**YOUR GOAL**
Could you retype the lines below, starting at the line holding "data_AF-A0A441X7N7-F1" and stopping at the line holding "ATOM 38 C CA", inclusive? Copy them exactly and drop the images.

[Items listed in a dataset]

=== Section Start ===

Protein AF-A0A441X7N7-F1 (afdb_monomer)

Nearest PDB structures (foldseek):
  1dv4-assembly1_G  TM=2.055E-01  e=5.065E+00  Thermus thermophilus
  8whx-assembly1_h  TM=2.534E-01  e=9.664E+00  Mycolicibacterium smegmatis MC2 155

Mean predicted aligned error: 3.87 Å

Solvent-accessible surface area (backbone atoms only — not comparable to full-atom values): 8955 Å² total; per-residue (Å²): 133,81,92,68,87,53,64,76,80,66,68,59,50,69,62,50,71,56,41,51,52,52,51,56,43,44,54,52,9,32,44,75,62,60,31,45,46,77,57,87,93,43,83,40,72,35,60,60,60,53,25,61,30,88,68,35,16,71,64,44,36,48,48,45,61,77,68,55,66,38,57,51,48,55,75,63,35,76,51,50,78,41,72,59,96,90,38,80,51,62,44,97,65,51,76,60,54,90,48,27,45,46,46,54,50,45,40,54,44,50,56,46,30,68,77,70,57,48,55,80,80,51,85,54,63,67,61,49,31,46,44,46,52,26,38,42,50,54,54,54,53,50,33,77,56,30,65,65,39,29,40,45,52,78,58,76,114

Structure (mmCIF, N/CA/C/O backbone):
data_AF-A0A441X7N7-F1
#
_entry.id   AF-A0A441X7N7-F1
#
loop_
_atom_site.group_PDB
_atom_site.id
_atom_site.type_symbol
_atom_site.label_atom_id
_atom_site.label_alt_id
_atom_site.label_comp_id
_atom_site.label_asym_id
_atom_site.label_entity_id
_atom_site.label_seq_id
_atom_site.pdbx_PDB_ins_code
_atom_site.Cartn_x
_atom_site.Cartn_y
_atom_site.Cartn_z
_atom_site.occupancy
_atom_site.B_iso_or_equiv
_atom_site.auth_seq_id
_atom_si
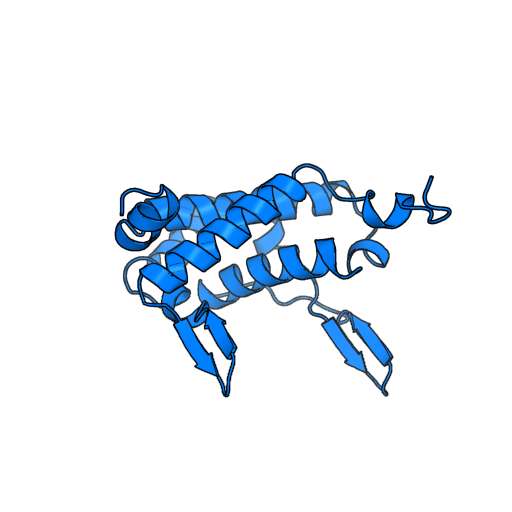te.auth_comp_id
_atom_site.auth_asym_id
_atom_site.auth_atom_id
_atom_site.pdbx_PDB_model_num
ATOM 1 N N . MET A 1 1 ? -7.206 8.631 -35.010 1.00 55.91 1 MET A N 1
ATOM 2 C CA . MET A 1 1 ? -6.367 7.653 -34.285 1.00 55.91 1 MET A CA 1
ATOM 3 C C . MET A 1 1 ? -5.182 8.412 -33.727 1.00 55.91 1 MET A C 1
ATOM 5 O O . MET A 1 1 ? -4.538 9.124 -34.486 1.00 55.91 1 MET A O 1
ATOM 9 N N . THR A 1 2 ? -4.959 8.368 -32.418 1.00 63.56 2 THR A N 1
ATOM 10 C CA . THR A 1 2 ? -3.795 9.003 -31.789 1.00 63.56 2 THR A CA 1
ATOM 11 C C . THR A 1 2 ? -2.522 8.298 -32.256 1.00 63.56 2 THR A C 1
ATOM 13 O O . THR A 1 2 ? -2.429 7.079 -32.173 1.00 63.56 2 THR A O 1
ATOM 16 N N . SER A 1 3 ? -1.538 9.055 -32.745 1.00 88.06 3 SER A N 1
ATOM 17 C CA . SER A 1 3 ? -0.232 8.556 -33.215 1.00 88.06 3 SER A CA 1
ATOM 18 C C . SER A 1 3 ? 0.706 8.117 -32.082 1.00 88.06 3 SER A C 1
ATOM 20 O O . SER A 1 3 ? 1.901 7.930 -32.295 1.00 88.06 3 SER A O 1
ATOM 22 N N . VAL A 1 4 ? 0.191 8.024 -30.858 1.00 91.81 4 VAL A N 1
ATOM 23 C CA . VAL A 1 4 ? 0.972 7.754 -29.654 1.00 91.81 4 VAL A CA 1
ATOM 24 C C . VAL A 1 4 ? 0.935 6.256 -29.381 1.00 91.81 4 VAL A C 1
ATOM 26 O O . VAL A 1 4 ? -0.142 5.688 -29.207 1.00 91.81 4 VAL A O 1
ATOM 29 N N . ASN A 1 5 ? 2.109 5.626 -29.325 1.00 89.81 5 ASN A N 1
ATOM 30 C CA . ASN A 1 5 ? 2.244 4.243 -28.881 1.00 89.81 5 ASN A CA 1
ATOM 31 C C . ASN A 1 5 ? 1.972 4.163 -27.363 1.00 89.81 5 ASN A C 1
ATOM 33 O O . ASN A 1 5 ? 2.645 4.827 -26.574 1.00 89.81 5 ASN A O 1
ATOM 37 N N . LEU A 1 6 ? 0.992 3.345 -26.966 1.00 88.69 6 LEU A N 1
ATOM 38 C CA . LEU A 1 6 ? 0.582 3.145 -25.572 1.00 88.69 6 LEU A CA 1
ATOM 39 C C . LEU A 1 6 ? 1.123 1.852 -24.940 1.00 88.69 6 LEU A C 1
ATOM 41 O O . LEU A 1 6 ? 0.812 1.576 -23.786 1.00 88.69 6 LEU A O 1
ATOM 45 N N . ASP A 1 7 ? 1.941 1.066 -25.642 1.00 87.56 7 ASP A N 1
ATOM 46 C CA . ASP A 1 7 ? 2.449 -0.233 -25.182 1.00 87.56 7 ASP A CA 1
ATOM 47 C C . ASP A 1 7 ? 3.114 -0.135 -23.808 1.00 87.56 7 ASP A C 1
ATOM 49 O O . ASP A 1 7 ? 2.873 -0.969 -22.939 1.00 87.56 7 ASP A O 1
ATOM 53 N N . ALA A 1 8 ? 3.928 0.901 -23.584 1.00 83.00 8 ALA A N 1
ATOM 54 C CA . ALA A 1 8 ? 4.594 1.114 -22.303 1.00 83.00 8 ALA A CA 1
ATOM 55 C C . ALA A 1 8 ? 3.603 1.464 -21.181 1.00 83.00 8 ALA A C 1
ATOM 57 O O . ALA A 1 8 ? 3.733 0.947 -20.075 1.00 83.00 8 ALA A O 1
ATOM 58 N N . ALA A 1 9 ? 2.598 2.295 -21.470 1.00 84.25 9 ALA A N 1
ATOM 59 C CA . ALA A 1 9 ? 1.564 2.668 -20.504 1.00 84.25 9 ALA A CA 1
ATOM 60 C C . ALA A 1 9 ? 0.652 1.483 -20.145 1.00 84.25 9 ALA A C 1
ATOM 62 O O . ALA A 1 9 ? 0.205 1.373 -19.007 1.00 84.25 9 ALA A O 1
ATOM 63 N N . ASN A 1 10 ? 0.417 0.581 -21.100 1.00 86.06 10 ASN A N 1
ATOM 64 C CA . ASN A 1 10 ? -0.455 -0.580 -20.935 1.00 86.06 10 ASN A CA 1
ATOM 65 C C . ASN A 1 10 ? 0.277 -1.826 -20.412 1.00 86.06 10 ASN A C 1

=== Section End ===

**WRITTEN SOLUTION**
data_AF-A0A441X7N7-F1
#
_entry.id   AF-A0A441X7N7-F1
#
loop_
_atom_site.group_PDB
_atom_site.id
_atom_site.type_symbol
_atom_site.label_atom_id
_atom_site.label_alt_id
_atom_site.label_comp_id
_atom_site.label_asym_id
_atom_site.label_entity_id
_atom_site.label_seq_id
_atom_site.pdbx_PDB_ins_code
_atom_site.Cartn_x
_atom_site.Cartn_y
_atom_site.Cartn_z
_atom_site.occupancy
_atom_site.B_iso_or_equiv
_atom_site.auth_seq_id
_atom_si
te.auth_comp_id
_atom_site.auth_asym_id
_atom_site.auth_atom_id
_atom_site.pdbx_PDB_model_num
ATOM 1 N N . MET A 1 1 ? -7.206 8.631 -35.010 1.00 55.91 1 MET A N 1
ATOM 2 C CA . MET A 1 1 ? -6.367 7.653 -34.285 1.00 55.91 1 MET A CA 1
ATOM 3 C C . MET A 1 1 ? -5.182 8.412 -33.727 1.00 55.91 1 MET A C 1
ATOM 5 O O . MET A 1 1 ? -4.538 9.124 -34.486 1.00 55.91 1 MET A O 1
ATOM 9 N N . THR A 1 2 ? -4.959 8.368 -32.418 1.00 63.56 2 THR A N 1
ATOM 10 C CA . THR A 1 2 ? -3.795 9.003 -31.789 1.00 63.56 2 THR A CA 1
ATOM 11 C C . THR A 1 2 ? -2.522 8.298 -32.256 1.00 63.56 2 THR A C 1
ATOM 13 O O . THR A 1 2 ? -2.429 7.079 -32.173 1.00 63.56 2 THR A O 1
ATOM 16 N N . SER A 1 3 ? -1.538 9.055 -32.745 1.00 88.06 3 SER A N 1
ATOM 17 C CA . SER A 1 3 ? -0.232 8.556 -33.215 1.00 88.06 3 SER A CA 1
ATOM 18 C C . SER A 1 3 ? 0.706 8.117 -32.082 1.00 88.06 3 SER A C 1
ATOM 20 O O . SER A 1 3 ? 1.901 7.930 -32.295 1.00 88.06 3 SER A O 1
ATOM 22 N N . VAL A 1 4 ? 0.191 8.024 -30.858 1.00 91.81 4 VAL A N 1
ATOM 23 C CA . VAL A 1 4 ? 0.972 7.754 -29.654 1.00 91.81 4 VAL A CA 1
ATOM 24 C C . VAL A 1 4 ? 0.935 6.256 -29.381 1.00 91.81 4 VAL A C 1
ATOM 26 O O . VAL A 1 4 ? -0.142 5.688 -29.207 1.00 91.81 4 VAL A O 1
ATOM 29 N N . ASN A 1 5 ? 2.109 5.626 -29.325 1.00 89.81 5 ASN A N 1
ATOM 30 C CA . ASN A 1 5 ? 2.244 4.243 -28.881 1.00 89.81 5 ASN A CA 1
ATOM 31 C C . ASN A 1 5 ? 1.972 4.163 -27.363 1.00 89.81 5 ASN A C 1
ATOM 33 O O . ASN A 1 5 ? 2.645 4.827 -26.574 1.00 89.81 5 ASN A O 1
ATOM 37 N N . LEU A 1 6 ? 0.992 3.345 -26.966 1.00 88.69 6 LEU A N 1
ATOM 38 C CA . LEU A 1 6 ? 0.582 3.145 -25.572 1.00 88.69 6 LEU A CA 1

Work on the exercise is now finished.